Un photographe sort de l'ombre

9 décembre 2006

En août 1979, une photo prise en Iran fait le tour du monde. Un peloton d'exécution composé de soldats de la République islamique fait feu sur une dizaine de Kurdes sans armes. Elle est d'abord publiée dans le grand quotidien iranien Ettela'at, puis, par l'intermédiaire de l'agence UPI, dans des centaines de publications du monde entier.

Massacre

D.R. La photo de l'exécution de onze Kurdes, prise en Iran en 1979, avait décroché le Pulitzer anonymement.

Quelques mois plus tard, elle remporte le prix Pulitzer. De manière anonyme. En effet, le journal Ettela'at juge plus prudent de ne pas dévoiler l'identité du photographe.

Au fil des ans, l'image devient un symbole de la violence du régime de Khomeyni, et le mystère demeure. De temps à autre, tel ou tel photographe iranien à l'étranger se targue d'avoir pris ce cliché, sans apporter de preuve décisive.

ANONYMAT

Dans son édition du 4 décembre, le Wall Street Journal affirme avoir retrouvé le véritable auteur. Selon un long article de Joshua Prager, spécialiste des enquêtes au quotidien économique new-yorkais, il s'agirait de Jahangir Razmi, âgé aujourd'hui de 58 ans, vivant à Téhéran.

Il était en reportage dans le Kurdistan iranien en août 1979. Il a assisté à la mascarade de procès qui a abouti à l'exécution des onze Kurdes. Les photos sont parties par avion à Téhéran, tandis que le reporter restait sur place. Le rédacteur en chef d'Ettela'at a décidé la publication de la photo et opté pour l'anonymat de son auteur : "Je voulais protéger Razmi", explique-t-il au Wall Street Journal.

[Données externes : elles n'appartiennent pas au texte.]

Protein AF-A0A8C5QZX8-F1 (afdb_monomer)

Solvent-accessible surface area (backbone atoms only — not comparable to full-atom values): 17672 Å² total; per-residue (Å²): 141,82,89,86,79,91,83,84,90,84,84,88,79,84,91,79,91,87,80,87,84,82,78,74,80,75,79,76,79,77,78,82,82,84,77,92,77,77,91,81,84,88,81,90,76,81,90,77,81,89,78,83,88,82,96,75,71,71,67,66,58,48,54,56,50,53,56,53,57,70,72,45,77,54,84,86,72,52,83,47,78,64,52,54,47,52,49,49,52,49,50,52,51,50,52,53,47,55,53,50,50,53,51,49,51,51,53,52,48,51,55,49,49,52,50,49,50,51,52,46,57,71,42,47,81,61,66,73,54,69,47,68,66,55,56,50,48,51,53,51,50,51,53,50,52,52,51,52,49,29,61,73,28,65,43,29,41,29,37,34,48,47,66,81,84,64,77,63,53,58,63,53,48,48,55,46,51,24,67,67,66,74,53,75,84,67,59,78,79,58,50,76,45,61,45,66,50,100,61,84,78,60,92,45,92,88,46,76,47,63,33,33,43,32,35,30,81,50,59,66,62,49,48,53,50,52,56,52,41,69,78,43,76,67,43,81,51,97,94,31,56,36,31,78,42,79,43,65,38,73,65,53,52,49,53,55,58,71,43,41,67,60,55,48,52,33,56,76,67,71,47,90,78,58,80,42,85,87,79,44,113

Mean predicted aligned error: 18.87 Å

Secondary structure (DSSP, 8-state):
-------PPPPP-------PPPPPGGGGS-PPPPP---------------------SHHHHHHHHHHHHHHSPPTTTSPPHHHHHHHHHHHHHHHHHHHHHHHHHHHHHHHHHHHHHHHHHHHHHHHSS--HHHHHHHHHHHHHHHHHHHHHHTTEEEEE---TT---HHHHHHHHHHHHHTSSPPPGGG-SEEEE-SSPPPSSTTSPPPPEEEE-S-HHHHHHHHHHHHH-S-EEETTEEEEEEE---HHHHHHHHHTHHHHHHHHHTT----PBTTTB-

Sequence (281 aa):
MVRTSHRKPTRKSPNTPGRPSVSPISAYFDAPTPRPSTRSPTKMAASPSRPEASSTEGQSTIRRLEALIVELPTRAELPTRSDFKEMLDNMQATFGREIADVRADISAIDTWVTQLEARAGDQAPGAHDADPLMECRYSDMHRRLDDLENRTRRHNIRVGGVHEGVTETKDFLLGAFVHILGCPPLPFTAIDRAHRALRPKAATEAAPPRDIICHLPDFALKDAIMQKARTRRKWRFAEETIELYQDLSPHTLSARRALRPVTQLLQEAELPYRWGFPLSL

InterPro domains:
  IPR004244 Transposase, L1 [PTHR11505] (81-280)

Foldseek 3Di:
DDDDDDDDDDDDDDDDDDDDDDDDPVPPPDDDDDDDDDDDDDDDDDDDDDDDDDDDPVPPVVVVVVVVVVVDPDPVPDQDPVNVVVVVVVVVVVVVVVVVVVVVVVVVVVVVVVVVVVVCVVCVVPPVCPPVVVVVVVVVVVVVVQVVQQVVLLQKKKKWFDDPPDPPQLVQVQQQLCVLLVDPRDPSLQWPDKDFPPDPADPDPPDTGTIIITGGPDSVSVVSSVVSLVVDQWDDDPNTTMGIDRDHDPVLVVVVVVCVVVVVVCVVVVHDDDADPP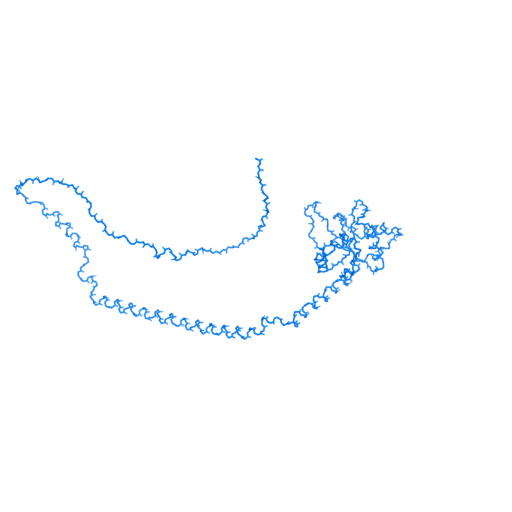GDD

Nearest PDB structures (foldseek):
  2ykp-assembly1_C  TM=7.976E-01  e=3.622E-09  Homo sapiens
  2yko-assembly1_B  TM=8.206E-01  e=1.143E-08  Homo sapiens
  2ykp-assembly1_A  TM=7.794E-01  e=2.317E-09  Homo sapiens
  2yko-assembly1_A  TM=7.852E-01  e=1.143E-08  Homo sapiens
  2ldy-assembly1_A  TM=5.880E-01  e=1.371E-06  Homo sapiens

pLDDT: mean 77.43, std 20.38, range [32.47, 96.56]

Radius of gyration: 46.48 Å; Cα contacts (8 Å, |Δi|>4): 185; chains: 1; bounding box: 123×75×83 Å

Structure (mmCIF, N/CA/C/O backbone):
data_AF-A0A8C5QZX8-F1
#
_entry.id   AF-A0A8C5QZX8-F1
#
loop_
_atom_site.group_PDB
_atom_site.id
_atom_site.type_symbol
_atom_site.label_atom_id
_atom_site.label_alt_id
_atom_site.label_comp_id
_atom_site.label_asym_id
_atom_site.label_entity_id
_atom_site.label_seq_id
_atom_site.pdbx_PDB_ins_code
_atom_site.Cartn_x
_atom_site.Cartn_y
_atom_site.Cartn_z
_atom_site.occupancy
_atom_site.B_iso_or_equiv
_atom_site.auth_seq_id
_atom_site.auth_comp_id
_atom_site.auth_asym_id
_atom_site.auth_atom_id
_atom_site.pdbx_PDB_model_num
ATOM 1 N N . MET A 1 1 ? 17.626 48.648 7.809 1.00 37.09 1 MET A N 1
ATOM 2 C CA . MET A 1 1 ? 18.318 47.470 8.385 1.00 37.09 1 MET A CA 1
ATOM 3 C C . MET A 1 1 ? 17.240 46.452 8.737 1.00 37.09 1 MET A C 1
ATOM 5 O O . MET A 1 1 ? 16.350 46.834 9.466 1.00 37.09 1 MET A O 1
ATOM 9 N N . VAL A 1 2 ? 17.132 45.225 8.235 1.00 37.44 2 VAL A N 1
ATOM 10 C CA . VAL A 1 2 ? 17.957 44.362 7.383 1.00 37.44 2 VAL A CA 1
ATOM 11 C C . VAL A 1 2 ? 16.970 43.443 6.640 1.00 37.44 2 VAL A C 1
ATOM 13 O O . VAL A 1 2 ? 16.097 42.843 7.258 1.00 37.44 2 VAL A O 1
ATOM 16 N N . ARG A 1 3 ? 17.093 43.347 5.311 1.00 36.06 3 ARG A N 1
ATOM 17 C CA . ARG A 1 3 ? 16.531 42.251 4.503 1.00 36.06 3 ARG A CA 1
ATOM 18 C C . ARG A 1 3 ? 17.379 41.006 4.757 1.00 36.06 3 ARG A C 1
ATOM 20 O O . ARG A 1 3 ? 18.597 41.139 4.737 1.00 36.06 3 ARG A O 1
ATOM 27 N N . THR A 1 4 ? 16.802 39.810 4.858 1.00 37.22 4 THR A N 1
ATOM 28 C CA . THR A 1 4 ? 17.437 38.612 4.272 1.00 37.22 4 THR A CA 1
ATOM 29 C C . THR A 1 4 ? 16.469 37.446 4.120 1.00 37.22 4 THR A C 1
ATOM 31 O O . THR A 1 4 ? 15.612 37.175 4.952 1.00 37.22 4 THR A O 1
ATOM 34 N N . SER A 1 5 ? 16.625 36.812 2.964 1.00 34.81 5 SER A N 1
ATOM 35 C CA . SER A 1 5 ? 15.770 35.832 2.319 1.00 34.81 5 SER A CA 1
ATOM 36 C C . SER A 1 5 ? 16.196 34.396 2.642 1.00 34.81 5 SER A C 1
ATOM 38 O O . SER A 1 5 ? 17.352 34.115 2.943 1.00 34.81 5 SER A O 1
ATOM 40 N N . HIS A 1 6 ? 15.214 33.509 2.510 1.00 33.03 6 HIS A N 1
ATOM 41 C CA . HIS A 1 6 ? 15.219 32.050 2.557 1.00 33.03 6 HIS A CA 1
ATOM 42 C C . HIS A 1 6 ? 16.484 31.325 2.050 1.00 33.03 6 HIS A C 1
ATOM 44 O O . HIS A 1 6 ? 16.952 31.561 0.937 1.00 33.03 6 HIS A O 1
ATOM 50 N N . ARG A 1 7 ? 16.926 30.311 2.813 1.00 32.47 7 ARG A N 1
ATOM 51 C CA . ARG A 1 7 ? 17.811 29.219 2.366 1.00 32.47 7 ARG A CA 1
ATOM 52 C C . ARG A 1 7 ? 17.013 27.910 2.289 1.00 32.47 7 ARG A C 1
ATOM 54 O O . ARG A 1 7 ? 16.453 27.476 3.291 1.00 32.47 7 ARG A O 1
ATOM 61 N N . LYS A 1 8 ? 16.977 27.274 1.112 1.00 40.28 8 LYS A N 1
ATOM 62 C CA . LYS A 1 8 ? 16.493 25.892 0.907 1.00 40.28 8 LYS A CA 1
ATOM 63 C C . LYS A 1 8 ? 17.643 24.882 1.090 1.00 40.28 8 LYS A C 1
ATOM 65 O O . LYS A 1 8 ? 18.783 25.233 0.783 1.00 40.28 8 LYS A O 1
ATOM 70 N N . PRO A 1 9 ? 17.372 23.635 1.524 1.00 38.59 9 PRO A N 1
ATOM 71 C CA . PRO A 1 9 ? 18.390 22.599 1.673 1.00 38.59 9 PRO A CA 1
ATOM 72 C C . PRO A 1 9 ? 18.569 21.793 0.376 1.00 38.59 9 PRO A C 1
ATOM 74 O O . PRO A 1 9 ? 17.597 21.381 -0.256 1.00 38.59 9 PRO A O 1
ATOM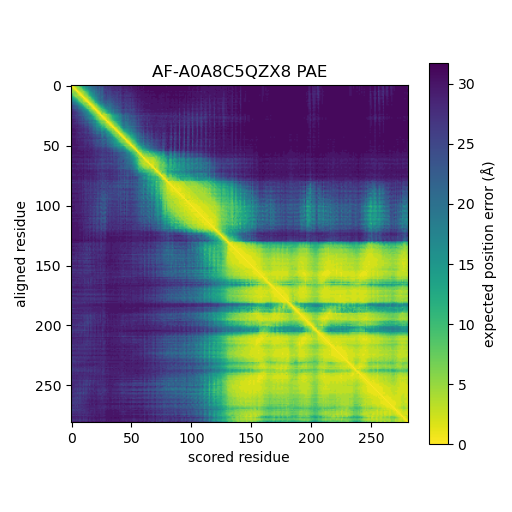 77 N N . THR A 1 10 ? 19.819 21.529 -0.007 1.00 37.31 10 THR A N 1
ATOM 78 C CA . THR A 1 10 ? 20.175 20.658 -1.137 1.00 37.31 10 THR A CA 1
ATOM 79 C C . THR A 1 10 ? 20.545 19.259 -0.650 1.00 37.31 10 THR A C 1
ATOM 81 O O . THR A 1 10 ? 21.355 19.085 0.260 1.00 37.31 10 THR A O 1
ATOM 84 N N . ARG A 1 11 ? 19.942 18.260 -1.291 1.00 33.88 11 ARG A N 1
ATOM 85 C CA . ARG A 1 11 ? 20.080 16.819 -1.059 1.00 33.88 11 ARG A CA 1
ATOM 86 C C . ARG A 1 11 ? 21.372 16.305 -1.715 1.00 33.88 11 ARG A C 1
ATOM 88 O O . ARG A 1 11 ? 21.574 16.520 -2.905 1.00 33.88 11 ARG A O 1
ATOM 95 N N . LYS A 1 12 ? 22.237 15.634 -0.944 1.00 33.81 12 LYS A N 1
ATOM 96 C CA . LYS A 1 12 ? 23.445 14.946 -1.441 1.00 33.81 12 LYS A CA 1
ATOM 97 C C . LYS A 1 12 ? 23.064 13.637 -2.151 1.00 33.81 12 LYS A C 1
ATOM 99 O O . LYS A 1 12 ? 22.168 12.927 -1.697 1.00 33.81 12 LYS A O 1
ATOM 104 N N . SER A 1 13 ? 23.750 13.324 -3.245 1.00 39.81 13 SER A N 1
ATOM 105 C CA . SER A 1 13 ? 23.729 12.033 -3.952 1.00 39.81 13 SER A CA 1
ATOM 106 C C . SER A 1 13 ? 25.168 11.580 -4.252 1.00 39.81 13 SER A C 1
ATOM 108 O O . SER A 1 13 ? 26.080 12.395 -4.099 1.00 39.81 13 SER A O 1
ATOM 110 N N . PRO A 1 14 ? 25.389 10.283 -4.546 1.00 40.62 14 PRO A N 1
ATOM 111 C CA . PRO A 1 14 ? 26.641 9.591 -4.259 1.00 40.62 14 PRO A CA 1
ATOM 112 C C . PRO A 1 14 ? 27.707 9.733 -5.352 1.00 40.62 14 PRO A C 1
ATOM 114 O O . PRO A 1 14 ? 27.412 9.985 -6.514 1.00 40.62 14 PRO A O 1
ATOM 117 N N . ASN A 1 15 ? 28.954 9.519 -4.927 1.00 38.47 15 ASN A N 1
ATOM 118 C CA . ASN A 1 15 ? 30.177 9.470 -5.726 1.00 38.47 15 ASN A CA 1
ATOM 119 C C . ASN A 1 15 ? 30.110 8.462 -6.887 1.00 38.47 15 ASN A C 1
ATOM 121 O O . ASN A 1 15 ? 29.778 7.295 -6.688 1.00 38.47 15 ASN A O 1
ATOM 125 N N . THR A 1 16 ? 30.563 8.878 -8.069 1.00 38.66 16 THR A N 1
ATOM 126 C CA . THR A 1 16 ? 31.039 7.996 -9.149 1.00 38.66 16 THR A CA 1
ATOM 127 C C . THR A 1 16 ? 32.215 8.696 -9.848 1.00 38.66 16 THR A C 1
ATOM 129 O O . THR A 1 16 ? 32.131 9.908 -10.055 1.00 38.66 16 THR A O 1
ATOM 132 N N . PRO A 1 17 ? 33.330 8.010 -10.165 1.00 48.09 17 PRO A N 1
ATOM 133 C CA . PRO A 1 17 ? 34.516 8.656 -10.722 1.00 48.09 17 PRO A CA 1
ATOM 134 C C . PRO A 1 17 ? 34.500 8.660 -12.261 1.00 48.09 17 PRO A C 1
ATOM 136 O O . PRO A 1 17 ? 34.184 7.644 -12.874 1.00 48.09 17 PRO A O 1
ATOM 139 N N . GLY A 1 18 ? 34.922 9.770 -12.884 1.00 33.47 18 GLY A N 1
ATOM 140 C CA . GLY A 1 18 ? 35.462 9.760 -14.254 1.00 33.47 18 GLY A CA 1
ATOM 141 C C . GLY A 1 18 ? 35.025 10.897 -15.189 1.00 33.47 18 GLY A C 1
ATOM 142 O O . GLY A 1 18 ? 33.904 10.886 -15.682 1.00 33.47 18 GLY A O 1
ATOM 143 N N . ARG A 1 19 ? 35.952 11.822 -15.497 1.00 35.88 19 ARG A N 1
ATOM 144 C CA . ARG A 1 19 ? 36.441 12.184 -16.856 1.00 35.88 19 ARG A CA 1
ATOM 145 C C . ARG A 1 19 ? 37.384 13.402 -16.775 1.00 35.88 19 ARG A C 1
ATOM 147 O O . ARG A 1 19 ? 37.025 14.372 -16.110 1.00 35.88 19 ARG A O 1
ATOM 154 N N . PRO A 1 20 ? 38.547 13.411 -17.452 1.00 43.47 20 PRO A N 1
ATOM 155 C CA . PRO A 1 20 ? 39.327 14.634 -17.624 1.00 43.47 20 PRO A CA 1
ATOM 156 C C . PRO A 1 20 ? 38.653 15.567 -18.643 1.00 43.47 20 PRO A C 1
ATOM 158 O O . PRO A 1 20 ? 38.111 15.126 -19.658 1.00 43.47 20 PRO A O 1
ATOM 161 N N . SER A 1 21 ? 38.666 16.864 -18.336 1.00 46.47 21 SER A N 1
ATOM 162 C CA . SER A 1 21 ? 38.111 17.949 -19.145 1.00 46.47 21 SER A CA 1
ATOM 163 C C . SER A 1 21 ? 38.859 18.103 -20.471 1.00 46.47 21 SER A C 1
ATOM 165 O O . SER A 1 21 ? 40.074 18.294 -20.473 1.00 46.47 21 SER A O 1
ATOM 167 N N . VAL A 1 22 ? 38.134 18.084 -21.586 1.00 50.69 22 VAL A N 1
ATOM 168 C CA . VAL A 1 22 ? 38.653 18.474 -22.903 1.00 50.69 22 VAL A CA 1
ATOM 169 C C . VAL A 1 22 ? 38.710 20.005 -22.954 1.00 50.69 22 VAL A C 1
ATOM 171 O O . VAL A 1 22 ? 37.694 20.666 -22.743 1.00 50.69 22 VAL A O 1
ATOM 174 N N . SER A 1 23 ? 39.892 20.576 -23.181 1.00 59.06 23 SER A N 1
ATOM 175 C CA . SER A 1 23 ? 40.071 22.007 -23.444 1.00 59.06 23 SER A CA 1
ATOM 176 C C . SER A 1 23 ? 39.479 22.387 -24.814 1.00 59.06 23 SER A C 1
ATOM 178 O O . SER A 1 23 ? 39.561 21.595 -25.755 1.00 59.06 23 SER A O 1
ATOM 180 N N . PRO A 1 24 ? 38.879 23.582 -24.970 1.00 59.97 24 PRO A N 1
ATOM 181 C CA . PRO A 1 24 ? 38.285 23.984 -26.237 1.00 59.97 24 PRO A CA 1
ATOM 182 C C . PRO A 1 24 ? 39.363 24.344 -27.267 1.00 59.97 24 PRO A C 1
ATOM 184 O O . PRO A 1 24 ? 40.277 25.121 -26.997 1.00 59.97 24 PRO A O 1
ATOM 187 N N . ILE A 1 25 ? 39.206 23.804 -28.478 1.00 55.25 25 ILE A N 1
ATOM 188 C CA . ILE A 1 25 ? 40.090 23.968 -29.649 1.00 55.25 25 ILE A CA 1
ATOM 189 C C . ILE A 1 25 ? 40.234 25.432 -30.125 1.00 55.25 25 ILE A C 1
ATOM 191 O O . ILE A 1 25 ? 41.083 25.739 -30.958 1.00 55.25 25 ILE A O 1
ATOM 195 N N . SER A 1 26 ? 39.447 26.361 -29.573 1.00 54.47 26 SER A N 1
ATOM 196 C CA . SER A 1 26 ? 39.439 27.778 -29.950 1.00 54.47 26 SER A CA 1
ATOM 197 C C . SER A 1 26 ? 40.698 28.553 -29.541 1.00 54.47 26 SER A C 1
ATOM 199 O O . SER A 1 26 ? 40.907 29.654 -30.030 1.00 54.47 26 SER A O 1
ATOM 201 N N . ALA A 1 27 ? 41.554 28.011 -28.668 1.00 53.97 27 ALA A N 1
ATOM 202 C CA . ALA A 1 27 ? 42.749 28.716 -28.188 1.00 53.97 27 ALA A CA 1
ATOM 203 C C . ALA A 1 27 ? 43.913 28.771 -29.203 1.00 53.97 27 ALA A C 1
ATOM 205 O O . ALA A 1 27 ? 44.883 29.487 -28.968 1.00 53.97 27 ALA A O 1
ATOM 206 N N . TYR A 1 28 ? 43.837 28.027 -30.313 1.00 51.66 28 TYR A N 1
ATOM 207 C CA . TYR A 1 28 ? 44.947 27.890 -31.266 1.00 51.66 28 TYR A CA 1
ATOM 208 C C . TYR A 1 28 ? 44.867 28.795 -32.506 1.00 51.66 28 TYR A C 1
ATOM 210 O O . TYR A 1 28 ? 45.871 28.925 -33.201 1.00 51.66 28 TYR A O 1
ATOM 218 N N . PHE A 1 29 ? 43.727 29.435 -32.790 1.00 48.47 29 PHE A N 1
ATOM 219 C CA . PHE A 1 29 ? 43.520 30.149 -34.061 1.00 48.47 29 PHE A CA 1
ATOM 220 C C . PHE A 1 29 ? 43.642 31.686 -33.994 1.00 48.47 29 PHE A C 1
ATOM 222 O O . PHE A 1 29 ? 43.721 32.308 -35.049 1.00 48.47 29 PHE A O 1
ATOM 229 N N . ASP A 1 30 ? 43.751 32.297 -32.804 1.00 49.88 30 ASP A N 1
ATOM 230 C CA . ASP A 1 30 ? 43.632 33.764 -32.633 1.00 49.88 30 ASP A CA 1
ATOM 231 C C . ASP A 1 30 ? 44.894 34.496 -32.113 1.00 49.88 30 ASP A C 1
ATOM 233 O O . ASP A 1 30 ? 44.800 35.599 -31.573 1.00 49.88 30 ASP A O 1
ATOM 237 N N . ALA A 1 31 ? 46.105 33.948 -32.268 1.00 47.28 31 ALA A N 1
ATOM 238 C CA . ALA A 1 31 ? 47.322 34.684 -31.890 1.00 47.28 31 ALA A CA 1
ATOM 239 C C . ALA A 1 31 ? 47.826 35.597 -33.039 1.00 47.28 31 ALA A C 1
ATOM 241 O O . ALA A 1 31 ? 48.175 35.089 -34.107 1.00 47.28 31 ALA A O 1
ATOM 242 N N . PRO A 1 32 ? 47.931 36.931 -32.850 1.00 46.09 32 PRO A N 1
ATOM 243 C CA . PRO A 1 32 ? 48.435 37.837 -33.875 1.00 46.09 32 PRO A CA 1
ATOM 244 C C . PRO A 1 32 ? 49.970 37.803 -33.942 1.00 46.09 32 PRO A C 1
ATOM 246 O O . PRO A 1 32 ? 50.665 37.999 -32.946 1.00 46.09 32 PRO A O 1
ATOM 249 N N . THR A 1 33 ? 50.514 37.594 -35.141 1.00 49.09 33 THR A N 1
ATOM 250 C CA . THR A 1 33 ? 51.957 37.673 -35.428 1.00 49.09 33 THR A CA 1
ATOM 251 C C . THR A 1 33 ? 52.490 39.105 -35.274 1.00 49.09 33 THR A C 1
ATOM 253 O O . THR A 1 33 ? 51.919 40.016 -35.885 1.00 49.09 33 THR A O 1
ATOM 256 N N . PRO A 1 34 ? 53.615 39.345 -34.572 1.00 43.62 34 PRO A N 1
ATOM 257 C CA . PRO A 1 34 ? 54.238 40.663 -34.556 1.00 43.62 34 PRO A CA 1
ATOM 258 C C . PRO A 1 34 ? 55.072 40.907 -35.827 1.00 43.62 34 PRO A C 1
ATOM 260 O O . PRO A 1 34 ? 55.960 40.130 -36.178 1.00 43.62 34 PRO A O 1
ATOM 263 N N . ARG A 1 35 ? 54.790 42.028 -36.507 1.00 44.09 35 ARG A N 1
ATOM 264 C CA . ARG A 1 35 ? 55.659 42.651 -37.526 1.00 44.09 35 ARG A CA 1
ATOM 265 C C . ARG A 1 35 ? 56.934 43.211 -36.872 1.00 44.09 35 ARG A C 1
ATOM 267 O O . ARG A 1 35 ? 56.864 43.670 -35.733 1.00 44.09 35 ARG A O 1
ATOM 274 N N . PRO A 1 36 ? 58.071 43.288 -37.586 1.00 37.06 36 PRO A N 1
ATOM 275 C CA . PRO A 1 36 ? 59.292 43.851 -37.027 1.00 37.06 36 PRO A CA 1
ATOM 276 C C . PRO A 1 36 ? 59.255 45.386 -37.103 1.00 37.06 36 PRO A C 1
ATOM 278 O O . PRO A 1 36 ? 59.280 45.964 -38.190 1.00 37.06 36 PRO A O 1
ATOM 281 N N . SER A 1 37 ? 59.197 46.060 -35.951 1.00 38.91 37 SER A N 1
ATOM 282 C CA . SER A 1 37 ? 59.343 47.515 -35.849 1.00 38.91 37 SER A CA 1
ATOM 283 C C . SER A 1 37 ? 60.780 47.907 -35.498 1.00 38.91 37 SER A C 1
ATOM 285 O O . SER A 1 37 ? 61.291 47.565 -34.436 1.00 38.91 37 SER A O 1
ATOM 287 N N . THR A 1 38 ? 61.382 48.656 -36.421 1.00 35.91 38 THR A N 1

Joshua Prager a rencontré d'anciens collègues du photographe, des membres de la rédaction d'Ettela'at et d'anciens responsables d'UPI, l'agence qui a réceptionné la photo à Bruxelles, au lendemain de la parution en Iran. En outre, il affirme que M. Razmi lui a montré des planches-contacts (épreuves papier avant tirage) de la sinistre exécution, qui contiennent des clichés jamais publiés.

Le journaliste américain a commencé à s'intéresser à l'histoire de cette photo à partir de l'été 2002, en lisant un livre consacré aux lauréats du prix Pulitzer.

VRAIS ET FAUX INFORMATEURS

"J'ai mis beaucoup de temps à remonter la piste, a-t-il expliqué au Monde par téléphone depuis New York. Quand, finalement, j'ai pensé que le photographe était toujours en vie à Téhéran, j'ai tenté de contacter M. Razmi des Etats-Unis, mais c'était très difficile de naviguer entre les vrais et les faux informateurs. Je ne parle pas persan, et, quand j'ai enfin réussi à rencontrer M. Razmi à Téhéran, en août 2005, j'ai réalisé que j'avais parlé au téléphone avec des interlocuteurs qui se faisaient passer pour lui, mais qui n'étaient pas lui."

Le journaliste américain souligne qu'en 1979 le photographe a fait les choses en règle. "Il avait la permission d'un juge pour prendre ces photos. Il a donné les négatifs aux autorités quand elles les lui ont demandés. Il n'a pas touché un centime avec ces clichés publiés à l'étranger. Aujourd'hui, ce n'est pas lui qui a cherché à me contacter, mais plutôt l'inverse."

Convaincu de détenir ainsi les preuves que Jahangir Razmi est bien le véritable auteur des photos, Joshua Prager prépare un livre sur cette affaire. A la suite de la publication de l'article du Wall Street Journal, l'agence UPI a contacté les membres du jury Pulitzer pour leur suggérer d'attribuer nommément le prix à Jahangir Razmi.